AUSTIN, Texas — Fifty years ago this weekend, an old armory on Barton Springs Road opened its doors for the first time as the Armadillo World Headquarters, a music venue where country met rock music and created what was known at the time as the “Austin Sound.”

It was one of the few places in 1970s Austin where rednecks, hippies and University of Texas students all got together under one roof to drink cheap Lone Star Beer and hear some of the best musical acts – local and national – of the era.

Its spiritual and artistic leader was Willie Nelson, who had fled the traditional Nashville music scene in search of something new and fresh. Austin seemed like his best choice.

In a filmed interview with Dallas TV station WFAA in June of 1974, Willie praised the uniqueness of the Capitol City.

“I think the university has a lot to do with it. The young people are here. They're liberal-minded. The whole town is liberal-minded. In fact, this whole part of the country is liberal-minded, where people can be themselves and not have to worry or be uptight about anything. It’s beautiful country, beautiful people and good weather.”

The music Nelson and the others created was known as “progressive country.” Its fans listened to the original KOKE-FM at 95.5 on the FM dial, the first progressive country radio station in America.

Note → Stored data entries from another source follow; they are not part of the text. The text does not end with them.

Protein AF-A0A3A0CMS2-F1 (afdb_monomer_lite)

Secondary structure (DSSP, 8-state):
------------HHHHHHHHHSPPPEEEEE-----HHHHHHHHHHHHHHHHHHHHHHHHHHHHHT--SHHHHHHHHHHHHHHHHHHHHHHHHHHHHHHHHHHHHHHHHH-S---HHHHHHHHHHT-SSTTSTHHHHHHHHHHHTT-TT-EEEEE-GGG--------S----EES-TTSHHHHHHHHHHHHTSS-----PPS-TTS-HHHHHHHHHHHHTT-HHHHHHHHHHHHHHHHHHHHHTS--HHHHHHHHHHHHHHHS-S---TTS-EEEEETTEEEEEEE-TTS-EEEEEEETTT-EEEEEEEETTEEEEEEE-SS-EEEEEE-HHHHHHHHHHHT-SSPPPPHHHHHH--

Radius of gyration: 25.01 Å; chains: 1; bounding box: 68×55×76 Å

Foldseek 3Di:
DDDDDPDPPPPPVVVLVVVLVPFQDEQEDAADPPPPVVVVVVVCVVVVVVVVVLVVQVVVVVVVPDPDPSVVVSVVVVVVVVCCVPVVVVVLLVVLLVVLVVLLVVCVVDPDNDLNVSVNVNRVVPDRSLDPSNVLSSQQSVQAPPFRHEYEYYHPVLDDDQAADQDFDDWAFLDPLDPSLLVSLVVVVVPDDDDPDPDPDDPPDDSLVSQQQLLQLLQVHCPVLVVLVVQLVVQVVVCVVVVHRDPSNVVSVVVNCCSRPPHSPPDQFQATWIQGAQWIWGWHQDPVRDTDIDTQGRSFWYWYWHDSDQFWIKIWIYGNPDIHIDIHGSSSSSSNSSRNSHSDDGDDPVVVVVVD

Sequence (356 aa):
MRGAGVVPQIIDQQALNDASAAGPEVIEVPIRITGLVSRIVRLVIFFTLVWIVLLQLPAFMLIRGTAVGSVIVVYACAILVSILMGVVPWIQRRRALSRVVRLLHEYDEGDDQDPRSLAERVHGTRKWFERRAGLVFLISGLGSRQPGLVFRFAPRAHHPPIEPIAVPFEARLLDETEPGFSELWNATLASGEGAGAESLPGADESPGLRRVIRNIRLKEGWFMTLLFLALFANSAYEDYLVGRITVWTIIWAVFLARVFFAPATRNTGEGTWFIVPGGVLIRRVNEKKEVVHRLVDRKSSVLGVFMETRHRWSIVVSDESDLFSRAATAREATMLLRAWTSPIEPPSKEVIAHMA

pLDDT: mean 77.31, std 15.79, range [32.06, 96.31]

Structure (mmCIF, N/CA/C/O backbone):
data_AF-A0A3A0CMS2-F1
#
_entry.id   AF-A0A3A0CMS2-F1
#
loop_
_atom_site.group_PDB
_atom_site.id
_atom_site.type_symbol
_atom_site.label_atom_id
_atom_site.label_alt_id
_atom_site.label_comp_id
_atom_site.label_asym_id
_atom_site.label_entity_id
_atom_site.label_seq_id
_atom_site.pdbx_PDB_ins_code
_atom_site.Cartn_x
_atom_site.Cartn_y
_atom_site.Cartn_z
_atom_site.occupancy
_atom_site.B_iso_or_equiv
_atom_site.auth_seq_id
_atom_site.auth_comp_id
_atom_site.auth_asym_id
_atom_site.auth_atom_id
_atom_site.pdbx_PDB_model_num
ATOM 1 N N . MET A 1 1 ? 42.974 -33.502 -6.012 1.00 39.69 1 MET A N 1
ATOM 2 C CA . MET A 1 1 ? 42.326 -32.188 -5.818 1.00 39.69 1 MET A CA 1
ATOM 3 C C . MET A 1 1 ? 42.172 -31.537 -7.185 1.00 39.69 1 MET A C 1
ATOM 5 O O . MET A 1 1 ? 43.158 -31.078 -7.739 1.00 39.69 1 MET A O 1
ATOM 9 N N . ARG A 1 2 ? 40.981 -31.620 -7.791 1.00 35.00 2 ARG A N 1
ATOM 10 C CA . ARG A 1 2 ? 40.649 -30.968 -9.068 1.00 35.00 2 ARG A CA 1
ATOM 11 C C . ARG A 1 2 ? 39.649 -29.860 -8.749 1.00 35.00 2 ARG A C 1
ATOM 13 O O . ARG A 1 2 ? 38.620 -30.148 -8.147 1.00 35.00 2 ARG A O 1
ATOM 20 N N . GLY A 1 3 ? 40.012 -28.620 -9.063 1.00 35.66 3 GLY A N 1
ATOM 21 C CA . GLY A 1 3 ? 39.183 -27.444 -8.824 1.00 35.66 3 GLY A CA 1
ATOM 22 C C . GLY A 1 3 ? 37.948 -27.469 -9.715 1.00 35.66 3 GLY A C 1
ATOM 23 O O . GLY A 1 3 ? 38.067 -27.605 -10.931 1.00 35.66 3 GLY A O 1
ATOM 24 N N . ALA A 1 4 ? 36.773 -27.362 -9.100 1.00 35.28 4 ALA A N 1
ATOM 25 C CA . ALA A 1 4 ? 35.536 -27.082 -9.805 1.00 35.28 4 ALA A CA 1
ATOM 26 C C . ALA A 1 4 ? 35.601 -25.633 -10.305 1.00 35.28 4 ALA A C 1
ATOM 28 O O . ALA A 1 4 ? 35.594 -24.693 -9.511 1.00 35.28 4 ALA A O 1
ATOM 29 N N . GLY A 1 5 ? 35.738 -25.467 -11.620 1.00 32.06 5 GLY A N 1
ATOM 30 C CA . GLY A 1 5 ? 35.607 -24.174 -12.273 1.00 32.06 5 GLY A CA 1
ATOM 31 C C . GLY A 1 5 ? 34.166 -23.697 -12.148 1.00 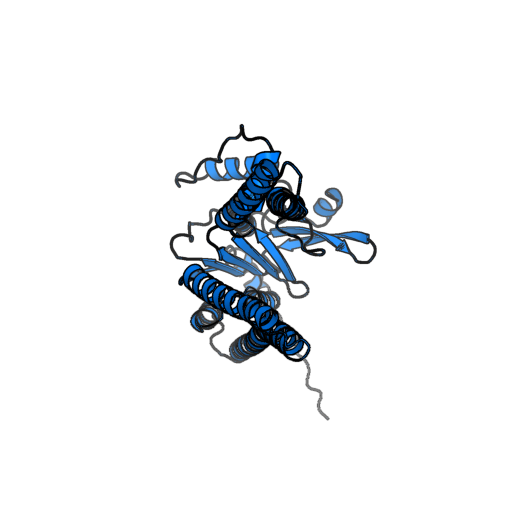32.06 5 GLY A C 1
ATOM 32 O O . GLY A 1 5 ? 33.255 -24.325 -12.680 1.00 32.06 5 GLY A O 1
ATOM 33 N N . VAL A 1 6 ? 33.968 -22.598 -11.426 1.00 33.91 6 VAL A N 1
ATOM 34 C CA . VAL A 1 6 ? 32.721 -21.834 -11.445 1.00 33.91 6 VAL A CA 1
ATOM 35 C C . VAL A 1 6 ? 32.655 -21.162 -12.812 1.00 33.91 6 VAL A C 1
ATOM 37 O O . VAL A 1 6 ? 33.369 -20.195 -13.069 1.00 33.91 6 VAL A O 1
ATOM 40 N N . VAL A 1 7 ? 31.862 -21.728 -13.719 1.00 35.41 7 VAL A N 1
ATOM 41 C CA . VAL A 1 7 ? 31.529 -21.087 -14.992 1.00 35.41 7 VAL A CA 1
ATOM 42 C C . VAL A 1 7 ? 30.546 -19.959 -14.666 1.00 35.41 7 VAL A C 1
ATOM 44 O O . VAL A 1 7 ? 29.480 -20.252 -14.122 1.00 35.41 7 VAL A O 1
ATOM 47 N N . PRO A 1 8 ? 30.869 -18.683 -14.934 1.00 41.94 8 PRO A N 1
ATOM 48 C CA . PRO A 1 8 ? 29.887 -17.617 -14.807 1.00 41.94 8 PRO A CA 1
ATOM 49 C C . PRO A 1 8 ? 28.749 -17.904 -15.791 1.00 41.94 8 PRO A C 1
ATOM 51 O O . PRO A 1 8 ? 28.994 -18.052 -16.988 1.00 41.94 8 PRO A O 1
ATOM 54 N N . GLN A 1 9 ? 27.517 -18.025 -15.287 1.00 44.94 9 GLN A N 1
ATOM 55 C CA . GLN A 1 9 ? 26.325 -18.026 -16.130 1.00 44.94 9 GLN A CA 1
ATOM 56 C C . GLN A 1 9 ? 26.361 -16.743 -16.960 1.00 44.94 9 GLN A C 1
ATOM 58 O O . GLN A 1 9 ? 26.194 -15.643 -16.434 1.00 44.94 9 GLN A O 1
ATOM 63 N N . ILE A 1 10 ? 26.632 -16.887 -18.256 1.00 44.53 10 ILE A N 1
ATOM 64 C CA . ILE A 1 10 ? 26.395 -15.836 -19.234 1.00 44.53 10 ILE A CA 1
ATOM 65 C C . ILE A 1 10 ? 24.877 -15.700 -19.274 1.00 44.53 10 ILE A C 1
ATOM 67 O O . ILE A 1 10 ? 24.191 -16.485 -19.921 1.00 44.53 10 ILE A O 1
ATOM 71 N N . ILE A 1 11 ? 24.358 -14.771 -18.474 1.00 52.59 11 ILE A N 1
ATOM 72 C CA . ILE A 1 11 ? 22.969 -14.344 -18.551 1.00 52.59 11 ILE A CA 1
ATOM 73 C C . ILE A 1 11 ? 22.784 -13.840 -19.981 1.00 52.59 11 ILE A C 1
ATOM 75 O O . ILE A 1 11 ? 23.488 -12.924 -20.411 1.00 52.59 11 ILE A O 1
ATOM 79 N N . ASP A 1 12 ? 21.899 -14.500 -20.720 1.00 56.22 12 ASP A N 1
ATOM 80 C CA . ASP A 1 12 ? 21.612 -14.212 -22.118 1.00 56.22 12 ASP A CA 1
ATOM 81 C C . ASP A 1 12 ? 21.064 -12.780 -22.242 1.00 56.22 12 ASP A C 1
ATOM 83 O O . ASP A 1 12 ? 19.882 -12.508 -22.023 1.00 56.22 12 ASP A O 1
ATOM 87 N N . GLN A 1 13 ? 21.958 -11.827 -22.527 1.00 53.25 13 GLN A N 1
ATOM 88 C CA . GLN A 1 13 ? 21.618 -10.408 -22.662 1.00 53.25 13 GLN A CA 1
ATOM 89 C C . GLN A 1 13 ? 20.583 -10.174 -23.766 1.00 53.25 13 GLN A C 1
ATOM 91 O O . GLN A 1 13 ? 19.858 -9.183 -23.724 1.00 53.25 13 GLN A O 1
ATOM 96 N N . GLN A 1 14 ? 20.493 -11.083 -24.738 1.00 47.31 14 GLN A N 1
ATOM 97 C CA . GLN A 1 14 ? 19.540 -10.985 -25.830 1.00 47.31 14 GLN A CA 1
ATOM 98 C C . GLN A 1 14 ? 18.121 -11.324 -25.357 1.00 47.31 14 GLN A C 1
ATOM 100 O O . GLN A 1 14 ? 17.197 -10.570 -25.652 1.00 47.31 14 GLN A O 1
ATOM 105 N N . ALA A 1 15 ? 17.967 -12.336 -24.496 1.00 55.59 15 ALA A N 1
ATOM 106 C CA . ALA A 1 15 ? 16.698 -12.625 -23.825 1.00 55.59 15 ALA A CA 1
ATOM 107 C C . ALA A 1 15 ? 16.238 -11.472 -22.906 1.00 55.59 15 ALA A C 1
ATOM 109 O O . ALA A 1 15 ? 15.048 -11.162 -22.854 1.00 55.59 15 ALA A O 1
ATOM 110 N N . LEU A 1 16 ? 17.169 -10.783 -22.229 1.00 50.84 16 LEU A N 1
ATOM 111 C CA . LEU A 1 16 ? 16.856 -9.573 -21.451 1.00 50.84 16 LEU A CA 1
ATOM 112 C C . LEU A 1 16 ? 16.398 -8.399 -22.329 1.00 50.84 16 LEU A C 1
ATOM 114 O O . LEU A 1 16 ? 15.505 -7.648 -21.934 1.00 50.84 16 LEU A O 1
ATOM 118 N N . ASN A 1 17 ? 16.994 -8.235 -23.510 1.00 48.75 17 ASN A N 1
ATOM 119 C CA . ASN A 1 17 ? 16.619 -7.175 -24.443 1.00 48.75 17 ASN A CA 1
ATOM 120 C C . ASN A 1 17 ? 15.241 -7.435 -25.069 1.00 48.75 17 ASN A C 1
ATOM 122 O O . ASN A 1 17 ? 14.423 -6.515 -25.115 1.00 48.75 17 ASN A O 1
ATOM 126 N N . ASP A 1 18 ? 14.943 -8.678 -25.454 1.00 51.12 18 ASP A N 1
ATOM 127 C CA . ASP A 1 18 ? 13.642 -9.064 -26.013 1.00 51.12 18 ASP A CA 1
ATOM 128 C C . ASP A 1 18 ? 12.518 -8.972 -24.962 1.00 51.12 18 ASP A C 1
ATOM 130 O O . ASP A 1 18 ? 11.432 -8.459 -25.248 1.00 51.12 18 ASP A O 1
ATOM 134 N N . ALA A 1 19 ? 12.800 -9.344 -23.707 1.00 52.25 19 ALA A N 1
ATOM 135 C CA . ALA A 1 19 ? 11.888 -9.147 -22.577 1.00 52.25 19 ALA A CA 1
ATOM 136 C C . ALA A 1 19 ? 11.663 -7.664 -22.225 1.00 52.25 19 ALA A C 1
ATOM 138 O O . ALA A 1 19 ? 10.659 -7.333 -21.605 1.00 52.25 19 ALA A O 1
ATOM 139 N N . SER A 1 20 ? 12.566 -6.758 -22.619 1.00 50.09 20 SER A N 1
ATOM 140 C CA . SER A 1 20 ? 12.394 -5.316 -22.393 1.00 50.09 20 SER A CA 1
ATOM 141 C C . SER A 1 20 ? 11.451 -4.644 -23.402 1.00 50.09 20 SER A C 1
ATOM 143 O O . SER A 1 20 ? 10.913 -3.573 -23.110 1.00 50.09 20 SER A O 1
ATOM 145 N N . ALA A 1 21 ? 11.247 -5.266 -24.572 1.00 57.66 21 ALA A N 1
ATOM 146 C CA . ALA A 1 21 ? 10.377 -4.765 -25.637 1.00 57.66 21 ALA A CA 1
ATOM 147 C C . ALA A 1 21 ? 8.905 -5.159 -25.427 1.00 57.66 21 ALA A C 1
ATOM 149 O O . ALA A 1 21 ? 8.000 -4.389 -25.757 1.00 57.66 21 ALA A O 1
ATOM 150 N N . ALA A 1 22 ? 8.656 -6.330 -24.836 1.00 62.97 22 ALA A N 1
ATOM 151 C CA . ALA A 1 22 ? 7.361 -6.670 -24.265 1.00 62.97 22 ALA A CA 1
ATOM 152 C C . ALA A 1 22 ? 7.223 -5.911 -22.936 1.00 62.97 22 ALA A C 1
ATOM 154 O O . ALA A 1 22 ? 8.101 -5.977 -22.086 1.00 62.97 22 ALA A O 1
ATOM 155 N N . GLY A 1 23 ? 6.163 -5.125 -22.744 1.00 71.56 23 GLY A N 1
ATOM 156 C CA . GLY A 1 23 ? 5.943 -4.441 -21.463 1.00 71.56 23 GLY A CA 1
ATOM 157 C C . GLY A 1 23 ? 5.955 -5.411 -20.264 1.00 71.56 23 GLY A C 1
ATOM 158 O O . GLY A 1 23 ? 5.852 -6.623 -20.452 1.00 71.56 23 GLY A O 1
ATOM 159 N N . PRO A 1 24 ? 6.052 -4.900 -19.023 1.00 82.94 24 PRO A N 1
ATOM 160 C CA . PRO A 1 24 ? 6.099 -5.755 -17.838 1.00 82.94 24 PRO A CA 1
ATOM 161 C C . PRO A 1 24 ? 4.897 -6.707 -17.793 1.00 82.94 24 PRO A C 1
ATOM 163 O O . PRO A 1 24 ? 3.756 -6.288 -18.014 1.00 82.94 24 PRO A O 1
ATOM 166 N N . GLU A 1 25 ? 5.148 -7.980 -17.493 1.00 89.12 25 GLU A N 1
ATOM 167 C CA . GLU A 1 25 ? 4.101 -8.996 -17.435 1.00 89.12 25 GLU A CA 1
ATOM 168 C C . GLU A 1 25 ? 3.207 -8.761 -16.209 1.00 89.12 25 GLU A C 1
ATOM 170 O O . GLU A 1 25 ? 3.665 -8.752 -15.061 1.00 89.12 25 GLU A O 1
ATOM 175 N N . VAL A 1 26 ? 1.909 -8.557 -16.450 1.00 89.88 26 VAL A N 1
ATOM 176 C CA . VAL A 1 26 ? 0.917 -8.338 -15.392 1.00 89.88 26 VAL A CA 1
ATOM 177 C C . VAL A 1 26 ? 0.203 -9.647 -15.070 1.00 89.88 26 VAL A C 1
ATOM 179 O O . VAL A 1 26 ? -0.634 -10.128 -15.832 1.00 89.88 26 VAL A O 1
ATOM 182 N N . ILE A 1 27 ? 0.480 -10.188 -13.887 1.00 91.12 27 ILE A N 1
ATOM 183 C CA . ILE A 1 27 ? -0.129 -11.409 -13.366 1.00 91.12 27 ILE A CA 1
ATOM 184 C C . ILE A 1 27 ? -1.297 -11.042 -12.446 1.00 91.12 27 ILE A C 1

Other live music venues kept busy, but at the time the most popular place was the Armadillo under the leadership of Eddie Wilson, who was concerned in a 1974 interview big record labels and producers coming to town and ruining the live and local music scene.

But Austin has always been about change, and so too did the times and tastes in music. The Armadillo closed in 1980, was demolished and replaced by an office building. For many who lived here then, Austin was pretty much a college town – a simpler time maybe that many of us who were here still seems near, yet so very far away.